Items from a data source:

- - - -

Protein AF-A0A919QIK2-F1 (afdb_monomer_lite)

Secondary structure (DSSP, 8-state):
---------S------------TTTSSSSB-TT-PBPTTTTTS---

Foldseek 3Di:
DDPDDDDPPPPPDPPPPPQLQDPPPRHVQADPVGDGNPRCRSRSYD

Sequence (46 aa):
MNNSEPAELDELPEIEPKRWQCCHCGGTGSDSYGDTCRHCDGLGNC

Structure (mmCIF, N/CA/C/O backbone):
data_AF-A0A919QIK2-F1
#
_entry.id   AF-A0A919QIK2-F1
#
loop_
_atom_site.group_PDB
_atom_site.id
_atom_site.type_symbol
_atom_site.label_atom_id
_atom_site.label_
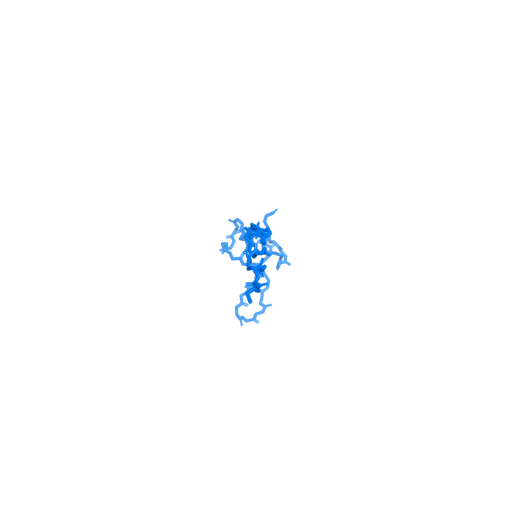alt_id
_atom_site.label_comp_id
_atom_site.label_asym_id
_atom_site.label_entity_id
_atom_site.label_seq_id
_atom_site.pdbx_PDB_ins_code
_atom_site.Cartn_x
_atom_site.Cartn_y
_atom_site.Cartn_z
_atom_site.occupancy
_atom_site.B_iso_or_equiv
_atom_site.auth_seq_id
_atom_site.auth_comp_id
_atom_site.auth_asym_id
_atom_site.auth_atom_id
_atom_site.pdbx_PDB_model_num
ATOM 1 N N . MET A 1 1 ? 39.327 -8.589 34.490 1.00 55.00 1 MET A N 1
ATOM 2 C CA . MET A 1 1 ? 39.260 -7.406 33.606 1.00 55.00 1 MET A CA 1
ATOM 3 C C . MET A 1 1 ? 39.858 -7.860 32.288 1.00 55.00 1 MET A C 1
ATOM 5 O O . MET A 1 1 ? 41.027 -8.198 32.295 1.00 55.00 1 MET A O 1
ATOM 9 N N . ASN A 1 2 ? 39.108 -8.090 31.220 1.00 58.59 2 ASN A N 1
ATOM 10 C CA . ASN A 1 2 ? 38.177 -7.181 30.562 1.00 58.59 2 ASN A CA 1
ATOM 11 C C . ASN A 1 2 ? 37.153 -8.025 29.774 1.00 58.59 2 ASN A C 1
ATOM 13 O O . ASN A 1 2 ? 37.519 -8.777 28.886 1.00 58.59 2 ASN A O 1
ATOM 17 N N . ASN A 1 3 ? 35.872 -7.916 30.129 1.00 67.62 3 ASN A N 1
ATOM 18 C CA . ASN A 1 3 ? 34.779 -8.283 29.231 1.00 67.62 3 ASN A CA 1
ATOM 19 C C . ASN A 1 3 ? 34.450 -6.989 28.494 1.00 67.62 3 ASN A C 1
ATOM 21 O O . ASN A 1 3 ? 33.973 -6.043 29.127 1.00 67.62 3 ASN A O 1
ATOM 25 N N . SER A 1 4 ? 34.806 -6.874 27.221 1.00 68.25 4 SER A N 1
ATOM 26 C CA . SER A 1 4 ? 34.580 -5.639 26.465 1.00 68.25 4 SER A CA 1
ATOM 27 C C . SER A 1 4 ? 34.321 -5.929 24.998 1.00 68.25 4 SER A C 1
ATOM 29 O O . SER A 1 4 ? 35.099 -5.523 24.152 1.00 68.25 4 SER A O 1
ATOM 31 N N . GLU A 1 5 ? 33.188 -6.567 24.725 1.00 66.31 5 GLU A N 1
ATOM 32 C CA . GLU A 1 5 ? 32.494 -6.416 23.445 1.00 66.31 5 GLU A CA 1
ATOM 33 C C . GLU A 1 5 ? 31.012 -6.116 23.723 1.00 66.31 5 GLU A C 1
ATOM 35 O O . GLU A 1 5 ? 30.184 -7.024 23.809 1.00 66.31 5 GL
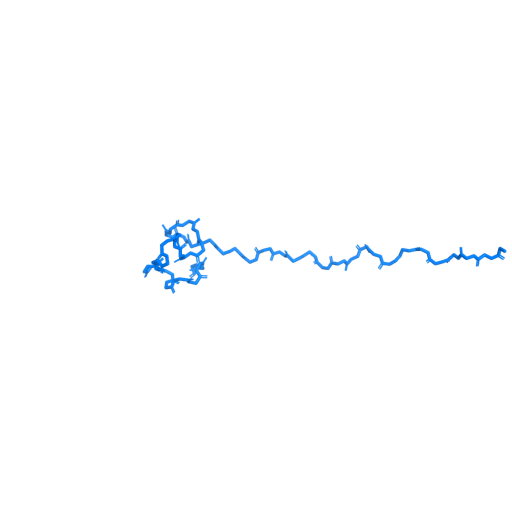U A O 1
ATOM 40 N N . PRO A 1 6 ? 30.655 -4.844 23.959 1.00 69.38 6 PRO A N 1
ATOM 41 C CA . PRO A 1 6 ? 29.306 -4.370 23.714 1.00 69.38 6 PRO A CA 1
ATOM 42 C C . PRO A 1 6 ? 29.246 -3.545 22.418 1.00 69.38 6 PRO A C 1
ATOM 44 O O . PRO A 1 6 ? 30.097 -2.690 22.190 1.00 69.38 6 PRO A O 1
ATOM 47 N N . ALA A 1 7 ? 28.152 -3.755 21.678 1.00 63.59 7 ALA A N 1
ATOM 48 C CA . ALA A 1 7 ? 27.603 -2.934 20.590 1.00 63.59 7 ALA A CA 1
ATOM 49 C C . ALA A 1 7 ? 28.032 -3.268 19.148 1.00 63.59 7 ALA A C 1
ATOM 51 O O . ALA A 1 7 ? 28.848 -2.578 18.557 1.00 63.59 7 ALA A O 1
ATOM 52 N N . GLU A 1 8 ? 27.329 -4.224 18.536 1.00 63.12 8 GLU A N 1
ATOM 53 C CA . GLU A 1 8 ? 27.017 -4.178 17.096 1.00 63.12 8 GLU A CA 1
ATOM 54 C C . GLU A 1 8 ? 25.502 -4.357 16.902 1.00 63.12 8 GLU A C 1
ATOM 56 O O . GLU A 1 8 ? 25.015 -5.333 16.341 1.00 63.12 8 GLU A O 1
ATOM 61 N N . LEU A 1 9 ? 24.735 -3.421 17.466 1.00 63.00 9 LEU A N 1
ATOM 62 C CA . LEU A 1 9 ? 23.276 -3.337 17.331 1.00 63.00 9 LEU A CA 1
ATOM 63 C C . LEU A 1 9 ? 22.887 -1.996 16.688 1.00 63.00 9 LEU A C 1
ATOM 65 O O . LEU A 1 9 ? 21.854 -1.434 17.031 1.00 63.00 9 LEU A O 1
ATOM 69 N N . ASP A 1 10 ? 23.748 -1.454 15.818 1.00 68.94 10 ASP A N 1
ATOM 70 C CA . ASP A 1 10 ? 23.613 -0.076 15.319 1.00 68.94 10 ASP A CA 1
ATOM 71 C C . ASP A 1 10 ? 23.140 0.042 13.865 1.00 68.94 10 ASP A C 1
ATOM 73 O O . ASP A 1 10 ? 22.833 1.139 13.428 1.00 68.94 10 ASP A O 1
ATOM 77 N N . GLU A 1 11 ? 22.997 -1.050 13.107 1.00 71.62 11 GLU A N 1
ATOM 78 C CA . GLU A 1 11 ? 22.538 -0.948 11.711 1.00 71.62 11 GLU A CA 1
ATOM 79 C C . GLU A 1 11 ? 21.631 -2.121 11.319 1.00 71.62 11 GLU A C 1
ATOM 81 O O . GLU A 1 11 ? 21.904 -2.888 10.395 1.00 71.62 11 GLU A O 1
ATOM 86 N N . LEU A 1 12 ? 20.500 -2.273 12.019 1.00 76.06 12 LEU A N 1
ATOM 87 C CA . LEU A 1 12 ? 19.374 -2.963 11.387 1.00 76.06 12 LEU A CA 1
ATOM 88 C C . LEU A 1 12 ? 18.918
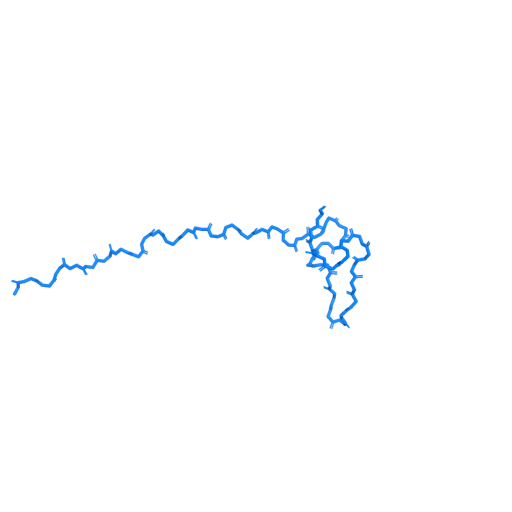 -2.075 10.219 1.00 76.06 12 LEU A C 1
ATOM 90 O O . LEU A 1 12 ? 18.631 -0.902 10.463 1.00 76.06 12 LEU A O 1
ATOM 94 N N . PRO A 1 13 ? 18.862 -2.578 8.971 1.00 76.19 13 PRO A N 1
ATOM 95 C CA . PRO A 1 13 ? 18.471 -1.755 7.837 1.00 76.19 13 PRO A CA 1
ATOM 96 C C . PRO A 1 13 ? 17.099 -1.147 8.116 1.00 76.19 13 PRO A C 1
ATOM 98 O O . PRO A 1 13 ? 16.161 -1.868 8.469 1.00 76.19 13 PRO A O 1
ATOM 101 N N . GLU A 1 14 ? 16.982 0.171 7.965 1.00 73.94 14 GLU A N 1
ATOM 102 C CA . GLU A 1 14 ? 15.696 0.856 8.008 1.00 73.94 14 GLU A CA 1
ATOM 103 C C . GLU A 1 14 ? 14.826 0.266 6.892 1.00 73.94 14 GLU A C 1
ATOM 105 O O . GLU A 1 14 ? 15.012 0.549 5.707 1.00 73.94 14 GLU A O 1
ATOM 110 N N . ILE A 1 15 ? 13.907 -0.635 7.251 1.00 75.12 15 ILE A N 1
ATOM 111 C CA . ILE A 1 15 ? 12.932 -1.167 6.304 1.00 75.12 15 ILE A CA 1
ATOM 112 C C . ILE A 1 15 ? 11.983 -0.014 6.017 1.00 75.12 15 ILE A C 1
ATOM 114 O O . ILE A 1 15 ? 11.026 0.205 6.761 1.00 75.12 15 ILE A O 1
ATOM 118 N N . GLU A 1 16 ? 12.254 0.735 4.949 1.00 69.56 16 GLU A N 1
ATOM 119 C CA . GLU A 1 16 ? 11.299 1.710 4.450 1.00 69.56 16 GLU A CA 1
ATOM 120 C C . GLU A 1 16 ? 9.981 0.966 4.204 1.00 69.56 16 GLU A C 1
ATOM 122 O O . GLU A 1 16 ? 9.949 0.014 3.409 1.00 69.56 16 GLU A O 1
ATOM 127 N N . PRO A 1 17 ? 8.884 1.327 4.896 1.00 63.38 17 PRO A N 1
ATOM 128 C CA . PRO A 1 17 ? 7.612 0.693 4.635 1.00 63.38 17 PRO A CA 1
ATOM 129 C C . PRO A 1 17 ? 7.266 0.989 3.177 1.00 63.38 17 PRO A C 1
ATOM 131 O O . PRO A 1 17 ? 6.965 2.129 2.815 1.00 63.38 17 PRO A O 1
ATOM 134 N N . LYS A 1 18 ? 7.323 -0.043 2.322 1.00 67.62 18 LYS A N 1
ATOM 135 C CA . LYS A 1 18 ? 6.757 0.032 0.972 1.00 67.62 18 LYS A CA 1
ATOM 136 C C . LYS A 1 18 ? 5.344 0.566 1.146 1.00 67.62 18 LYS A C 1
ATOM 138 O O . LYS A 1 18 ? 4.597 0.024 1.949 1.00 67.62 18 LYS A O 1
ATOM 143 N N . ARG A 1 19 ? 5.004 1.687 0.511 1.00 66.19 19 ARG A N 1
ATOM 144 C CA . ARG A 1 19 ? 3.723 2.364 0.748 1.00 66.19 19 ARG A CA 1
ATOM 145 C C . ARG A 1 19 ? 2.580 1.459 0.280 1.00 66.19 19 ARG A C 1
ATOM 147 O O . ARG A 1 19 ? 2.227 1.473 -0.892 1.00 66.19 19 ARG A O 1
ATOM 154 N N . TRP A 1 20 ? 2.008 0.690 1.205 1.00 70.94 20 TRP A N 1
ATOM 155 C CA . TRP A 1 20 ? 0.788 -0.111 1.041 1.00 70.94 20 TRP A CA 1
ATOM 156 C C . TRP A 1 20 ? -0.451 0.790 1.054 1.00 70.94 20 TRP A C 1
ATOM 158 O O . TRP A 1 20 ? -1.406 0.550 1.796 1.00 70.94 20 TRP A O 1
ATOM 168 N N . GLN A 1 21 ? -0.392 1.892 0.310 1.00 84.75 21 GLN A N 1
ATOM 169 C CA . GLN A 1 21 ? -1.471 2.854 0.239 1.00 84.75 21 GLN A CA 1
ATOM 170 C C . GLN A 1 21 ? -1.913 3.032 -1.208 1.00 84.75 21 GLN A C 1
ATOM 172 O O . GLN A 1 21 ? -1.251 3.690 -2.010 1.00 84.75 21 GLN A O 1
ATOM 177 N N . CYS A 1 22 ? -3.061 2.447 -1.534 1.00 90.50 22 CYS A N 1
ATOM 178 C CA . CYS A 1 22 ? -3.684 2.606 -2.835 1.00 90.50 22 CYS A CA 1
ATOM 179 C C . CYS A 1 22 ? -4.069 4.075 -3.059 1.00 90.50 22 CYS A C 1
ATOM 181 O O . CYS A 1 22 ? -4.711 4.694 -2.210 1.00 90.50 22 CYS A O 1
ATOM 183 N N . CYS A 1 23 ? -3.763 4.606 -4.243 1.00 89.62 23 CYS A N 1
ATOM 184 C CA . CYS A 1 23 ? -4.087 5.977 -4.645 1.00 89.62 23 CYS A CA 1
ATOM 185 C C . CYS A 1 23 ? -5.602 6.254 -4.663 1.00 89.62 23 CYS A C 1
ATOM 187 O O . CYS A 1 23 ? -6.018 7.405 -4.582 1.00 89.62 23 CYS A O 1
ATOM 189 N N . HIS A 1 24 ? -6.421 5.204 -4.788 1.00 90.00 24 HIS A N 1
ATOM 190 C CA . HIS A 1 24 ? -7.873 5.311 -4.917 1.00 90.00 24 HIS A CA 1
ATOM 191 C C . HIS A 1 24 ? -8.614 5.143 -3.588 1.00 90.00 24 HIS A C 1
ATOM 193 O O . HIS A 1 24 ? -9.497 5.941 -3.293 1.00 90.00 24 HIS A O 1
ATOM 199 N N . CYS A 1 25 ? -8.283 4.122 -2.786 1.00 90.94 25 CYS A N 1
ATOM 200 C CA . CYS A 1 25 ? -8.961 3.885 -1.503 1.00 90.94 25 CYS A CA 1
ATOM 201 C C . CYS A 1 25 ? -8.185 4.385 -0.278 1.00 90.94 25 CYS A C 1
ATOM 203 O O . CYS A 1 25 ? -8.731 4.383 0.821 1.00 90.94 25 CYS A O 1
ATOM 205 N N . GLY A 1 26 ? -6.925 4.803 -0.438 1.00 88.12 26 GLY A N 1
ATOM 206 C CA . GLY A 1 26 ? -6.107 5.336 0.652 1.00 88.12 26 GLY A CA 1
ATOM 207 C C . GLY A 1 26 ? -5.688 4.306 1.705 1.00 88.12 26 GLY A C 1
ATOM 208 O O . GLY A 1 26 ? -5.192 4.704 2.758 1.00 88.12 26 GLY A O 1
ATOM 209 N N . GLY A 1 27 ? -5.864 3.008 1.442 1.00 90.12 27 GLY A N 1
ATOM 210 C CA . GLY A 1 27 ? -5.521 1.917 2.358 1.00 90.12 27 GLY A CA 1
ATOM 211 C C . GLY A 1 27 ? -4.821 0.750 1.664 1.00 90.12 27 GLY A C 1
ATOM 212 O O . GLY A 1 27 ? -4.402 0.856 0.511 1.00 90.12 27 GLY A O 1
ATOM 213 N N . THR A 1 28 ? -4.753 -0.388 2.354 1.00 91.12 28 THR A N 1
ATOM 214 C CA . THR A 1 28 ? -4.073 -1.620 1.906 1.00 91.12 28 THR A CA 1
ATOM 215 C C . THR A 1 28 ? -4.827 -2.385 0.818 1.00 91.12 28 THR A C 1
ATOM 217 O O . THR A 1 28 ? -4.446 -3.492 0.460 1.00 91.12 28 THR A O 1
ATOM 220 N N . GLY A 1 29 ? -5.906 -1.816 0.281 1.00 93.06 29 GLY A N 1
ATOM 221 C CA . GLY A 1 29 ? -6.700 -2.435 -0.772 1.00 93.06 29 GLY A CA 1
ATOM 222 C C . GLY A 1 29 ? -7.773 -3.404 -0.289 1.00 93.06 29 GLY A C 1
ATOM 223 O O . GLY A 1 29 ? -8.549 -3.847 -1.123 1.00 93.06 29 GLY A O 1
ATOM 224 N N . SER A 1 30 ? -7.884 -3.685 1.010 1.00 93.50 30 SER A N 1
ATOM 225 C CA . SER A 1 30 ? -8.964 -4.510 1.573 1.00 93.50 30 SER A CA 1
ATOM 226 C C . SER A 1 30 ? -9.602 -3.814 2.775 1.00 93.50 30 SER A C 1
ATOM 228 O O . SER A 1 30 ? -8.906 -3.106 3.506 1.00 93.50 30 SER A O 1
ATOM 230 N N . ASP A 1 31 ? -10.905 -3.995 2.985 1.00 86.94 31 ASP A N 1
ATOM 231 C CA . ASP A 1 31 ? -11.603 -3.483 4.169 1.00 86.94 31 ASP A CA 1
ATOM 232 C C . ASP A 1 31 ? -11.752 -4.544 5.279 1.00 86.94 31 ASP A C 1
ATOM 234 O O . ASP A 1 31 ? -11.308 -5.686 5.154 1.00 86.94 31 ASP A O 1
ATOM 238 N N . SER A 1 32 ? -12.362 -4.165 6.405 1.00 88.75 32 SER A N 1
ATOM 239 C CA . SER A 1 32 ? -12.564 -5.066 7.549 1.00 88.75 32 SER A CA 1
ATOM 240 C C . SER A 1 32 ? -13.583 -6.187 7.303 1.00 88.75 32 SER A C 1
ATOM 242 O O . SER A 1 32 ? -13.680 -7.093 8.128 1.00 88.75 32 SER A O 1
ATOM 244 N N . TYR A 1 33 ? -14.337 -6.134 6.204 1.00 92.00 33 TYR A N 1
ATOM 245 C CA . TYR A 1 33 ? -15.292 -7.162 5.793 1.00 92.00 33 TYR A CA 1
ATOM 246 C C . TYR A 1 33 ? -14.683 -8.154 4.792 1.00 92.00 33 TYR A C 1
ATOM 248 O O . TYR A 1 3
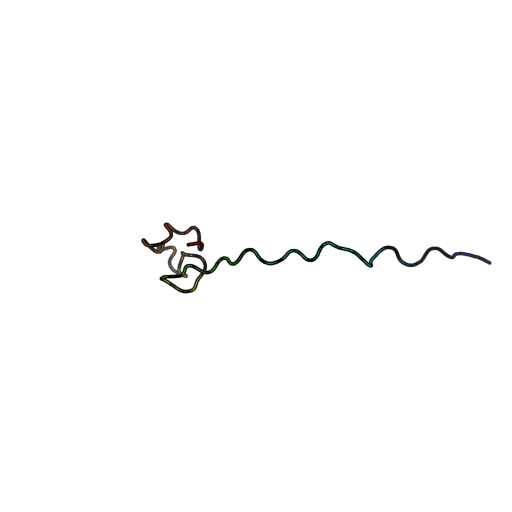3 ? -15.290 -9.185 4.510 1.00 92.00 33 TYR A O 1
ATOM 256 N N . GLY A 1 34 ? -13.462 -7.888 4.314 1.00 89.38 34 GLY A N 1
ATOM 257 C CA . GLY A 1 34 ? -12.747 -8.729 3.358 1.00 89.38 34 GLY A CA 1
ATOM 258 C C . GLY A 1 34 ? -13.044 -8.387 1.899 1.00 89.38 34 GLY A C 1
ATOM 259 O O . GLY A 1 34 ? -12.590 -9.111 1.012 1.00 89.38 34 GLY A O 1
ATOM 260 N N . ASP A 1 35 ? -13.766 -7.296 1.635 1.00 94.00 35 ASP A N 1
ATOM 261 C CA . ASP A 1 35 ? -13.960 -6.806 0.276 1.00 94.00 35 ASP A CA 1
ATOM 262 C C . ASP A 1 35 ? -12.670 -6.162 -0.238 1.00 94.00 35 ASP A C 1
ATOM 264 O O . ASP A 1 35 ? -11.996 -5.397 0.462 1.00 94.00 35 ASP A O 1
ATOM 268 N N . THR A 1 36 ? -12.327 -6.462 -1.493 1.00 94.81 36 THR A N 1
ATOM 269 C CA . THR A 1 36 ? -11.149 -5.896 -2.150 1.00 94.81 36 THR A CA 1
ATOM 270 C C . THR A 1 36 ? -11.506 -4.655 -2.965 1.00 94.81 36 THR A C 1
ATOM 272 O O . THR A 1 36 ? -12.509 -4.569 -3.680 1.00 94.81 36 THR A O 1
ATOM 275 N N . CYS A 1 37 ? -10.641 -3.649 -2.881 1.00 93.38 37 CYS A N 1
ATOM 276 C CA . CYS A 1 37 ? -10.718 -2.444 -3.680 1.00 93.38 37 CYS A CA 1
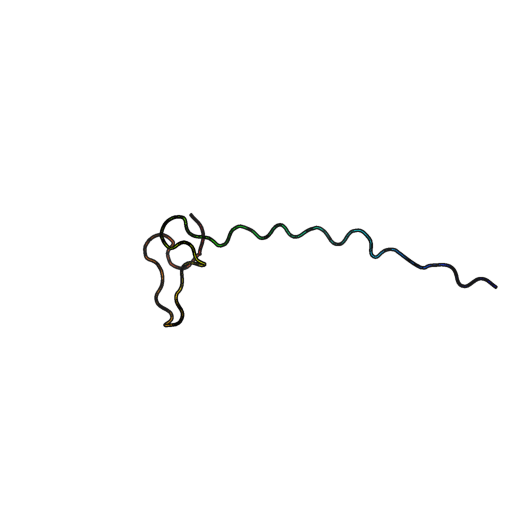ATOM 277 C C . CYS A 1 37 ? -10.434 -2.784 -5.146 1.00 93.38 37 CYS A C 1
ATOM 279 O O . CYS A 1 37 ? -9.310 -3.126 -5.500 1.00 93.38 37 CYS A O 1
ATOM 281 N N . ARG A 1 38 ? -11.429 -2.586 -6.017 1.00 93.81 38 ARG A N 1
ATOM 282 C CA . ARG A 1 38 ? -11.342 -2.851 -7.469 1.00 93.81 38 ARG A CA 1
ATOM 283 C C . ARG A 1 38 ? -10.287 -2.030 -8.215 1.00 93.81 38 ARG A C 1
ATOM 285 O O . ARG A 1 38 ? -10.031 -2.288 -9.381 1.00 93.81 38 ARG A O 1
ATOM 292 N N . HIS A 1 39 ? -9.736 -0.999 -7.580 1.00 91.62 39 HIS A N 1
ATOM 293 C CA . HIS A 1 39 ? -8.707 -0.156 -8.185 1.00 91.62 39 HIS A CA 1
ATOM 294 C C . HIS A 1 39 ? -7.286 -0.678 -7.964 1.00 91.62 39 HIS A C 1
ATOM 296 O O . HIS A 1 39 ? -6.394 -0.302 -8.711 1.00 91.62 39 HIS A O 1
ATOM 302 N N . CYS A 1 40 ? -7.068 -1.502 -6.938 1.00 91.69 40 CYS A N 1
ATOM 303 C CA . CYS A 1 40 ? -5.766 -2.111 -6.651 1.00 91.69 40 CYS A CA 1
ATOM 304 C C . CYS A 1 40 ? -5.852 -3.630 -6.477 1.00 91.69 40 CYS A C 1
ATOM 306 O O . CYS A 1 40 ? -4.900 -4.231 -5.996 1.00 91.69 40 CYS A O 1
ATOM 308 N N . ASP A 1 41 ? -7.001 -4.236 -6.786 1.00 91.19 41 ASP A N 1
ATOM 309 C CA . ASP A 1 41 ? -7.279 -5.670 -6.650 1.00 91.19 41 ASP A CA 1
ATOM 310 C C . ASP A 1 41 ? -6.877 -6.270 -5.289 1.00 91.19 41 ASP A C 1
ATOM 312 O O . ASP A 1 41 ? -6.494 -7.433 -5.185 1.00 91.19 41 ASP A O 1
ATOM 316 N N . GLY A 1 42 ? -6.961 -5.475 -4.216 1.00 91.38 42 GLY A N 1
ATOM 317 C CA . GLY A 1 42 ? -6.578 -5.915 -2.870 1.00 91.38 42 GLY A CA 1
ATOM 318 C C . GLY A 1 42 ? -5.084 -5.844 -2.547 1.00 91.38 42 GLY A C 1
ATOM 319 O O . GLY A 1 42 ? -4.693 -6.2
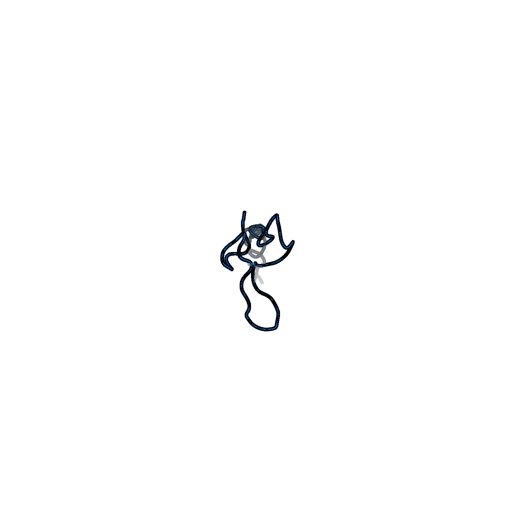17 -1.447 1.00 91.38 42 GLY A O 1
ATOM 320 N N . LEU A 1 43 ? -4.250 -5.356 -3.465 1.00 89.62 43 LEU A N 1
ATOM 321 C CA . LEU A 1 43 ? -2.793 -5.336 -3.316 1.00 89.62 43 LEU A CA 1
ATOM 322 C C . LEU A 1 43 ? -2.284 -4.116 -2.533 1.00 89.62 43 LEU A C 1
ATOM 324 O O . LEU A 1 43 ? -1.156 -4.111 -2.038 1.00 89.62 43 LEU A O 1
ATOM 328 N N . GLY A 1 44 ? -3.111 -3.074 -2.411 1.00 89.31 44 GLY A N 1
ATOM 329 C CA . GLY A 1 44 ? -2.783 -1.881 -1.631 1.00 89.31 44 GLY A CA 1
ATOM 330 C C . GLY A 1 44 ? -1.725 -0.986 -2.262 1.00 89.31 44 GLY A C 1
ATOM 331 O O . GLY A 1 44 ? -1.309 -0.019 -1.639 1.00 89.31 44 GLY A O 1
ATOM 332 N N . ASN A 1 45 ? -1.307 -1.262 -3.491 1.00 85.94 45 ASN A N 1
ATOM 333 C CA . ASN A 1 45 ? -0.455 -0.392 -4.285 1.00 85.94 45 ASN A CA 1
ATOM 334 C C . ASN A 1 45 ? -1.235 0.200 -5.467 1.00 85.94 45 ASN A C 1
ATOM 336 O O . ASN A 1 45 ? -2.208 -0.381 -5.950 1.00 85.94 45 ASN A O 1
ATOM 340 N N . CYS A 1 46 ? -0.814 1.391 -5.891 1.00 75.06 46 CYS A N 1
ATOM 341 C CA . CYS A 1 46 ? -0.991 1.819 -7.274 1.00 75.06 46 CYS A CA 1
ATOM 342 C C . CYS A 1 46 ? 0.065 1.074 -8.132 1.00 75.06 46 CYS A C 1
ATOM 344 O O . CYS A 1 46 ? -0.141 1.021 -9.353 1.00 75.06 46 CYS A O 1
#

pLDDT: mean 80.33, std 11.98, range [55.0, 94.81]

Radius of gyration: 20.14 Å; chains: 1; bounding box: 55×15×42 Å

Organism: NCBI:txid1070424

- - - -

**TASK PROMPT**
Within the data above, repeat exactly the lines from the one bearing "ATOM 303 C CA" through the one bearing "ATOM 336 O O". Include no pictures and nothing else.

**RESULT BELOW**
ATOM 303 C CA . CYS A 1 40 ? -5.766 -2.111 -6.651 1.00 91.69 40 CYS A CA 1
ATOM 304 C C . CYS A 1 40 ? -5.852 -3.630 -6.477 1.00 91.69 40 CYS A C 1
ATOM 306 O O . CYS A 1 40 ? -4.900 -4.231 -5.996 1.00 91.69 40 CYS A O 1
ATOM 308 N N . ASP A 1 41 ? -7.001 -4.236 -6.786 1.00 91.19 41 ASP A N 1
ATOM 309 C CA . ASP A 1 41 ? -7.279 -5.670 -6.650 1.00 91.19 41 ASP A CA 1
ATOM 310 C C . ASP A 1 41 ? -6.877 -6.270 -5.289 1.00 91.19 41 ASP A C 1
ATOM 312 O O . ASP A 1 41 ? -6.494 -7.433 -5.185 1.00 91.19 41 ASP A O 1
ATOM 316 N N . GLY A 1 42 ? -6.961 -5.475 -4.216 1.00 91.38 42 GLY A N 1
ATOM 317 C CA . GLY A 1 42 ? -6.578 -5.915 -2.870 1.00 91.38 42 GLY A CA 1
ATOM 318 C C . GLY A 1 42 ? -5.084 -5.844 -2.547 1.00 91.38 42 GLY A C 1
ATOM 319 O O . GLY A 1 42 ? -4.693 -6.2
17 -1.447 1.00 91.38 42 GLY A O 1
ATOM 320 N N . LEU A 1 43 ? -4.250 -5.356 -3.465 1.00 89.62 43 LEU A N 1
ATOM 321 C CA . LEU A 1 43 ? -2.793 -5.336 -3.316 1.00 89.62 43 LEU A CA 1
ATOM 322 C C . LEU A 1 43 ? -2.284 -4.116 -2.533 1.00 89.62 43 LEU A C 1
ATOM 324 O O . LEU A 1 43 ? -1.156 -4.111 -2.038 1.00 89.62 43 LEU A O 1
ATOM 328 N N . GLY A 1 44 ? -3.111 -3.074 -2.411 1.00 89.31 44 GLY A N 1
ATOM 329 C CA . GLY A 1 44 ? -2.783 -1.881 -1.631 1.00 89.31 44 GLY A CA 1
ATOM 330 C C . GLY A 1 44 ? -1.725 -0.986 -2.262 1.00 89.31 44 GLY A C 1
ATOM 331 O O . GLY A 1 44 ? -1.309 -0.019 -1.639 1.00 89.31 44 GLY A O 1
ATOM 332 N N . ASN A 1 45 ? -1.307 -1.262 -3.491 1.00 85.94 45 ASN A N 1
ATOM 333 C CA . ASN A 1 45 ? -0.455 -0.392 -4.285 1.00 85.94 45 ASN A CA 1
ATOM 334 C C . ASN A 1 45 ? -1.235 0.200 -5.467 1.00 85.94 45 ASN A C 1
ATOM 336 O O . ASN A 1 45 ? -2.208 -0.381 -5.950 1.00 85.94 45 ASN A O 1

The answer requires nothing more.